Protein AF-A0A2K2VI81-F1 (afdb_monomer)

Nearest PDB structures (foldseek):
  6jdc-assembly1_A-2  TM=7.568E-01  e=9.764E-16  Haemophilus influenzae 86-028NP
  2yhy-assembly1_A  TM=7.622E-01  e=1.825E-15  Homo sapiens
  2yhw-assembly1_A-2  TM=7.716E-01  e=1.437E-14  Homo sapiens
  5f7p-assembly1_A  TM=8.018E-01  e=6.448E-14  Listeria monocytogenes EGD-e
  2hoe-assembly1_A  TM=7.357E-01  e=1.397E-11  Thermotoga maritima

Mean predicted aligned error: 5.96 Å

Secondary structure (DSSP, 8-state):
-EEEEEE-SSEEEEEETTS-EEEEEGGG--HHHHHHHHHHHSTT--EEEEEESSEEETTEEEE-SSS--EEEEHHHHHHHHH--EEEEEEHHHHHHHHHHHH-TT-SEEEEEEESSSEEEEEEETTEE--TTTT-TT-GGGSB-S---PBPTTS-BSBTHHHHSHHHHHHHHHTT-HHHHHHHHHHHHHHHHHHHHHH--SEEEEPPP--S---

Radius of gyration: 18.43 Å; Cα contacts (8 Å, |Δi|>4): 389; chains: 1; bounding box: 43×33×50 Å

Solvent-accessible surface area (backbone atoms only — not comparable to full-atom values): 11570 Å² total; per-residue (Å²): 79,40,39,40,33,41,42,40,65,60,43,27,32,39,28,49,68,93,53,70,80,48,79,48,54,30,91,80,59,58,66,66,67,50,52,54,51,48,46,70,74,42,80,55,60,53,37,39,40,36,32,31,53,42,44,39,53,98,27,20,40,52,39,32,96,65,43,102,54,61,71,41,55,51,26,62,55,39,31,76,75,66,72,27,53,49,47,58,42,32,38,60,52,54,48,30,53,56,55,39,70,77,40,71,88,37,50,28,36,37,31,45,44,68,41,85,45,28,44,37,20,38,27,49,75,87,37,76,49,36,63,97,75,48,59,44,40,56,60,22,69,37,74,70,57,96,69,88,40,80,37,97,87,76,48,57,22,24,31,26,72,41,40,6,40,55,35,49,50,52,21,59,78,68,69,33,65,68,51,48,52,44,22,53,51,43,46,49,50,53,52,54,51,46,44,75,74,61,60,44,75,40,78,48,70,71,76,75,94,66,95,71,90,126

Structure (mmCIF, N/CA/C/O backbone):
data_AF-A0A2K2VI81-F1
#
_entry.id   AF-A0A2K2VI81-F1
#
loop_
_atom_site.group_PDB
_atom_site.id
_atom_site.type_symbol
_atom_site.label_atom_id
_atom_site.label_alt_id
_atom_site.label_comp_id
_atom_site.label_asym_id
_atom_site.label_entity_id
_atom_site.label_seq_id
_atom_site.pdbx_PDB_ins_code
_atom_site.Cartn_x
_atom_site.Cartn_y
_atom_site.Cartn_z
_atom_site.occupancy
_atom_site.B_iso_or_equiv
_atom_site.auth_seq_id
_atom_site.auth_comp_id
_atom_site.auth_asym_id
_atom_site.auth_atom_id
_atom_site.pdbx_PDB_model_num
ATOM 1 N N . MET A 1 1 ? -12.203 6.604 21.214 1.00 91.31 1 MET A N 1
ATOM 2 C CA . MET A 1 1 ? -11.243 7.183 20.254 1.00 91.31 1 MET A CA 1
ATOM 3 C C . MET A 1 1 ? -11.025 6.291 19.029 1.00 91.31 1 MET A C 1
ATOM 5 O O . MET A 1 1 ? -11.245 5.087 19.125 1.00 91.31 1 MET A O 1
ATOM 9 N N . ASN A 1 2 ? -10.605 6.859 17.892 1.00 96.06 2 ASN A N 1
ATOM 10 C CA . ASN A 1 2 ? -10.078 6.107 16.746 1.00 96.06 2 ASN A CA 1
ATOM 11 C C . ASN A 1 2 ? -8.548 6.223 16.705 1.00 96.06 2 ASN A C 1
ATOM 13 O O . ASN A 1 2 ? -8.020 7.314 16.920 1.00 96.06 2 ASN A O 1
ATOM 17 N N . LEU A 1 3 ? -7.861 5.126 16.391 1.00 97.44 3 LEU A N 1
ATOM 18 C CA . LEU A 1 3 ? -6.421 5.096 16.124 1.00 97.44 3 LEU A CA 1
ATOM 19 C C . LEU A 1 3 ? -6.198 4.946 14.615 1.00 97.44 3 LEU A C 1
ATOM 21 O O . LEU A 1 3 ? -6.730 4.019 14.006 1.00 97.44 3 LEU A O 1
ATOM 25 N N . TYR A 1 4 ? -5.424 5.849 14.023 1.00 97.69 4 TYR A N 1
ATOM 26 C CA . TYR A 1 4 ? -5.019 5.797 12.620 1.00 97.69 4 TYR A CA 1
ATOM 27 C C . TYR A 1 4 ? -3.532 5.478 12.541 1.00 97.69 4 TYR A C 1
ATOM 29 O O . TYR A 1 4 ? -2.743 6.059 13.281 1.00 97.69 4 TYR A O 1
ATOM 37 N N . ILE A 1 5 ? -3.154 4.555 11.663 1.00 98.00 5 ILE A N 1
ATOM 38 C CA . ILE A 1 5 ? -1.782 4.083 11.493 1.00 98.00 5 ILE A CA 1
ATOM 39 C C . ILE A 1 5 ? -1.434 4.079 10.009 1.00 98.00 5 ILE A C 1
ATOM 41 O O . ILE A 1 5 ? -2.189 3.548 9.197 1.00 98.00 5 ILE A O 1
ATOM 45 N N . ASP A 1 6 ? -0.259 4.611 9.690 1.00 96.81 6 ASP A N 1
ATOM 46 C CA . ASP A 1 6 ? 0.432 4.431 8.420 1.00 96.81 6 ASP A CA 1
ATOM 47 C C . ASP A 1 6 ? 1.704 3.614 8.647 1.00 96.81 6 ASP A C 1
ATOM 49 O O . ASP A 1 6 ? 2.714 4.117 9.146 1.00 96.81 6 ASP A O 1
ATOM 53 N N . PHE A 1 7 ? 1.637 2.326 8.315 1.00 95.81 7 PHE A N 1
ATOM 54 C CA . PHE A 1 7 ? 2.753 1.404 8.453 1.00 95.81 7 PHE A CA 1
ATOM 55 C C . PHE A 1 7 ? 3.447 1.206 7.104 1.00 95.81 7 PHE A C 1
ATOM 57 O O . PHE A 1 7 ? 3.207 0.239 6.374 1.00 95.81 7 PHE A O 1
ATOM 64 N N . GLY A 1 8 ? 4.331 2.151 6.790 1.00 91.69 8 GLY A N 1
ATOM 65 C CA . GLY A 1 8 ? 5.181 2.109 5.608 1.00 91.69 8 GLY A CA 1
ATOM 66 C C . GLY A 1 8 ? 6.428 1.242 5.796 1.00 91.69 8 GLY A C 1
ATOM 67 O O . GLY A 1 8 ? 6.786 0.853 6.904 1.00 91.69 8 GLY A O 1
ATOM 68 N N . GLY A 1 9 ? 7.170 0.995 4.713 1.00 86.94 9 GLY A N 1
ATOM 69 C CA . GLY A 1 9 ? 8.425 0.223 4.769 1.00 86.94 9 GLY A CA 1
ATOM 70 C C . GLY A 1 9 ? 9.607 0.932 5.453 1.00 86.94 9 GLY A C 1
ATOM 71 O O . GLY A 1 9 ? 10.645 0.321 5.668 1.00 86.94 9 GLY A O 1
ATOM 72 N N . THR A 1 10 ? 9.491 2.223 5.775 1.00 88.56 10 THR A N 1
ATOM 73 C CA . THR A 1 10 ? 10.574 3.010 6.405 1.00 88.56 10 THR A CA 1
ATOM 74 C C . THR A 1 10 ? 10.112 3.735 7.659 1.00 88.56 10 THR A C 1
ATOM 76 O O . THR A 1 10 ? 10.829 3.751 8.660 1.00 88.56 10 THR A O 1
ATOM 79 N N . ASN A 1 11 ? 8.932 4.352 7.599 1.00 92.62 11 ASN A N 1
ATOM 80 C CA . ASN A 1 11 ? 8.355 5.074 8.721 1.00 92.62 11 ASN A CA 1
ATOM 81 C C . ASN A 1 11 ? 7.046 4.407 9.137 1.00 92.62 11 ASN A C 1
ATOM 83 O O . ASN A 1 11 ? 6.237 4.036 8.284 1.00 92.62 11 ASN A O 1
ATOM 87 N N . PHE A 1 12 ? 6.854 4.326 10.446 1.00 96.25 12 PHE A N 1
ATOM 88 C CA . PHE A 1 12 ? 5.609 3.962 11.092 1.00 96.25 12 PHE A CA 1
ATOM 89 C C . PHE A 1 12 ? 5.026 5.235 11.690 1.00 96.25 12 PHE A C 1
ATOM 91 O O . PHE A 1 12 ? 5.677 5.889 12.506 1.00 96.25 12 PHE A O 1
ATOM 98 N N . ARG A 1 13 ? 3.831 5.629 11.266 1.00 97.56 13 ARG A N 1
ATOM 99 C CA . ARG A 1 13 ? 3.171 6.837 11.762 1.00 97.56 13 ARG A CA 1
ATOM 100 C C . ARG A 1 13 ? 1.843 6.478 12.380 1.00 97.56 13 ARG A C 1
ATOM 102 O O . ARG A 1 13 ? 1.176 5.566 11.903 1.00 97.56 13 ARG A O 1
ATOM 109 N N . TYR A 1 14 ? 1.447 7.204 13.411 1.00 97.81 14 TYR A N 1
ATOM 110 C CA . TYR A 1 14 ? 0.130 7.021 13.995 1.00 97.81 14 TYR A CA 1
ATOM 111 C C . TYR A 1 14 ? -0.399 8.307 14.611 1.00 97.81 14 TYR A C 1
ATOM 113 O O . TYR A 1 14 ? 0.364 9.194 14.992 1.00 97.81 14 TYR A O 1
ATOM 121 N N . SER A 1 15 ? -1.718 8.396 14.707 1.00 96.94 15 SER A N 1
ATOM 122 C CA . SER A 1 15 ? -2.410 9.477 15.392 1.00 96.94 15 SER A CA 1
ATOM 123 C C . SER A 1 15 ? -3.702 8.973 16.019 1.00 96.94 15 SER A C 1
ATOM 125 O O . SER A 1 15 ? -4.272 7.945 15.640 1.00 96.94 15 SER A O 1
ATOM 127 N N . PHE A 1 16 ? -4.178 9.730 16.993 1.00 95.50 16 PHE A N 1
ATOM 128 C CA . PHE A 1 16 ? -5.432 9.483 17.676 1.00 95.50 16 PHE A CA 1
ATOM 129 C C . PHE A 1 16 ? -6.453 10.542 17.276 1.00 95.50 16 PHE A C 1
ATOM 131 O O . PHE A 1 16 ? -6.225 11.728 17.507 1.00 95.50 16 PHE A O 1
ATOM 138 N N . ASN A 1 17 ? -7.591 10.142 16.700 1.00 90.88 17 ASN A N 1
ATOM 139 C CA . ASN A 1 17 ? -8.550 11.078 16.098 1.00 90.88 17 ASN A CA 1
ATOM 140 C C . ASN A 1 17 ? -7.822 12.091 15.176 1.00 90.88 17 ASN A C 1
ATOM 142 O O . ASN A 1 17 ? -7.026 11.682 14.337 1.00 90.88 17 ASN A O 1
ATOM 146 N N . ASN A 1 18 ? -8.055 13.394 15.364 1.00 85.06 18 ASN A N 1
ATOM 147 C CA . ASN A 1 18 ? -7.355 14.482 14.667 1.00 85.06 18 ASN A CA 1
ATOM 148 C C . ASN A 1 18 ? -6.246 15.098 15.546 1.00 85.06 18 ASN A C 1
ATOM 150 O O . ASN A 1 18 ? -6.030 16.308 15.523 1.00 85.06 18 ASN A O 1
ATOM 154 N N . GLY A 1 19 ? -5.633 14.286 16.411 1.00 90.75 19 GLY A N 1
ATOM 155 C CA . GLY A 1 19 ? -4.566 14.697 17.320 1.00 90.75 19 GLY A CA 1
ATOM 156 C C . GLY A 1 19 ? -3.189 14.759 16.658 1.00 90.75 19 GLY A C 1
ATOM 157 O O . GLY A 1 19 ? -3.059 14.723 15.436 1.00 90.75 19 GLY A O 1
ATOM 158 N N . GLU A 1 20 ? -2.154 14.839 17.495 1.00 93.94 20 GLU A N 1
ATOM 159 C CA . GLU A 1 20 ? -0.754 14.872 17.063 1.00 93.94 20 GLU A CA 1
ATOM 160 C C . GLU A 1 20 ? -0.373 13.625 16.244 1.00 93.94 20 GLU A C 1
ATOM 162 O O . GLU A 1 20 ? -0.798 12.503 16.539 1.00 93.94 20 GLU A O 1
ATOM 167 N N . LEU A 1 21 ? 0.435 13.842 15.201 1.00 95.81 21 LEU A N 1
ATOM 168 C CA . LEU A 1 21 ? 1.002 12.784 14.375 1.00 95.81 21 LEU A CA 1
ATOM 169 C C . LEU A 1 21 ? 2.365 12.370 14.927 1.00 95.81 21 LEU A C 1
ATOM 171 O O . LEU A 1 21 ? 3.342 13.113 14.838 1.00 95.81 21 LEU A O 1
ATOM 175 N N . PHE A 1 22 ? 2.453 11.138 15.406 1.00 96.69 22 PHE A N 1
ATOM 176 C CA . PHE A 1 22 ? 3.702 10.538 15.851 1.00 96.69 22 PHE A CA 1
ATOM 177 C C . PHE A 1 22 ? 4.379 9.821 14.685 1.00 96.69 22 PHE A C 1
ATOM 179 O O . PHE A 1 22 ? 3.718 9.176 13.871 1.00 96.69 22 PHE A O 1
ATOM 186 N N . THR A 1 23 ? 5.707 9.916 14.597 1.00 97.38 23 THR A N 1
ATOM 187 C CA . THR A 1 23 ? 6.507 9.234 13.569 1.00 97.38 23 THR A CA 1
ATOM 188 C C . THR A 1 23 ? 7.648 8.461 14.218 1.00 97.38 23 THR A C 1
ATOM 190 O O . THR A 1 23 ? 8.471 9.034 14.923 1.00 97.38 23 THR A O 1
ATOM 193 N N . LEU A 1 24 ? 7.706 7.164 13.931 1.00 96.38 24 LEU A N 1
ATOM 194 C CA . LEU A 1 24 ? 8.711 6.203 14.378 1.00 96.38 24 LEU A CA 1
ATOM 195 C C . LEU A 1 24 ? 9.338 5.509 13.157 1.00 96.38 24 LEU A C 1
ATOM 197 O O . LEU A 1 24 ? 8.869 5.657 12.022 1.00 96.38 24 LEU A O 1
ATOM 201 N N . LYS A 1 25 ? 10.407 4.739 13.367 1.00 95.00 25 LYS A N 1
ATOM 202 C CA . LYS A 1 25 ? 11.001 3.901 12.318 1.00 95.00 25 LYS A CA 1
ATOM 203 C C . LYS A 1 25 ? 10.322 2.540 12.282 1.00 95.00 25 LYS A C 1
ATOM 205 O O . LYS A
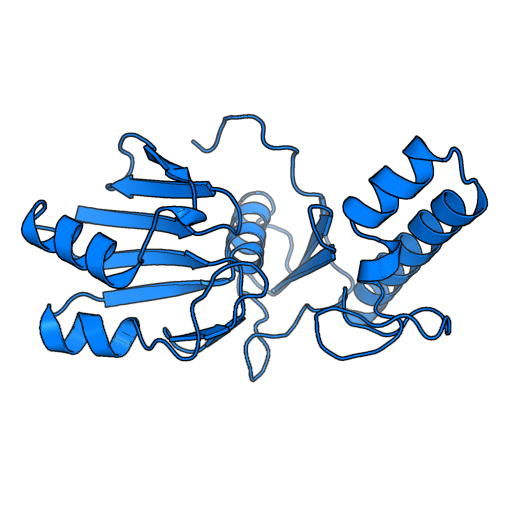 1 25 ? 10.174 1.897 13.309 1.00 95.00 25 LYS A O 1
ATOM 210 N N . SER A 1 26 ? 9.956 2.083 11.086 1.00 93.31 26 SER A N 1
ATOM 211 C CA . SER A 1 26 ? 9.247 0.809 10.891 1.00 93.31 26 SER A CA 1
ATOM 212 C C . SER A 1 26 ? 10.014 -0.408 11.398 1.00 93.31 26 SER A C 1
ATOM 214 O O . SER A 1 26 ? 9.401 -1.374 11.830 1.00 93.31 26 SER A O 1
ATOM 216 N N . VAL A 1 27 ? 11.347 -0.354 11.339 1.00 92.81 27 VAL A N 1
ATOM 217 C CA . VAL A 1 27 ? 12.242 -1.431 11.793 1.00 92.81 27 VAL A CA 1
ATOM 218 C C . VAL A 1 27 ? 12.186 -1.665 13.301 1.00 92.81 27 VAL A C 1
ATOM 220 O O . VAL A 1 27 ? 12.518 -2.756 13.746 1.00 92.81 27 VAL A O 1
ATOM 223 N N . ASP A 1 28 ? 11.726 -0.674 14.064 1.00 93.56 28 ASP A N 1
ATOM 224 C CA . ASP A 1 28 ? 11.653 -0.733 15.525 1.00 93.56 28 ASP A CA 1
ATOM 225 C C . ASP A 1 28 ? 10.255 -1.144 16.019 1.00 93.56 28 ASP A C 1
• • • • •
What to produce: Scan the records above for the lines holding "ATOM 65 C CA" and "ATOM 69 C CA". Transcribe those two and every line between them word for word, and no others.

Solution to this exercise:
ATOM 65 C CA . GLY A 1 8 ? 5.181 2.109 5.608 1.00 91.69 8 GLY A CA 1
ATOM 66 C C . GLY A 1 8 ? 6.428 1.242 5.796 1.00 91.69 8 GLY A C 1
ATOM 67 O O . GLY A 1 8 ? 6.786 0.853 6.904 1.00 91.69 8 GLY A O 1
ATOM 68 N N . GLY A 1 9 ? 7.170 0.995 4.713 1.00 86.94 9 GLY A N 1
ATOM 69 C CA . GLY A 1 9 ? 8.425 0.223 4.769 1.00 86.94 9 GLY A CA 1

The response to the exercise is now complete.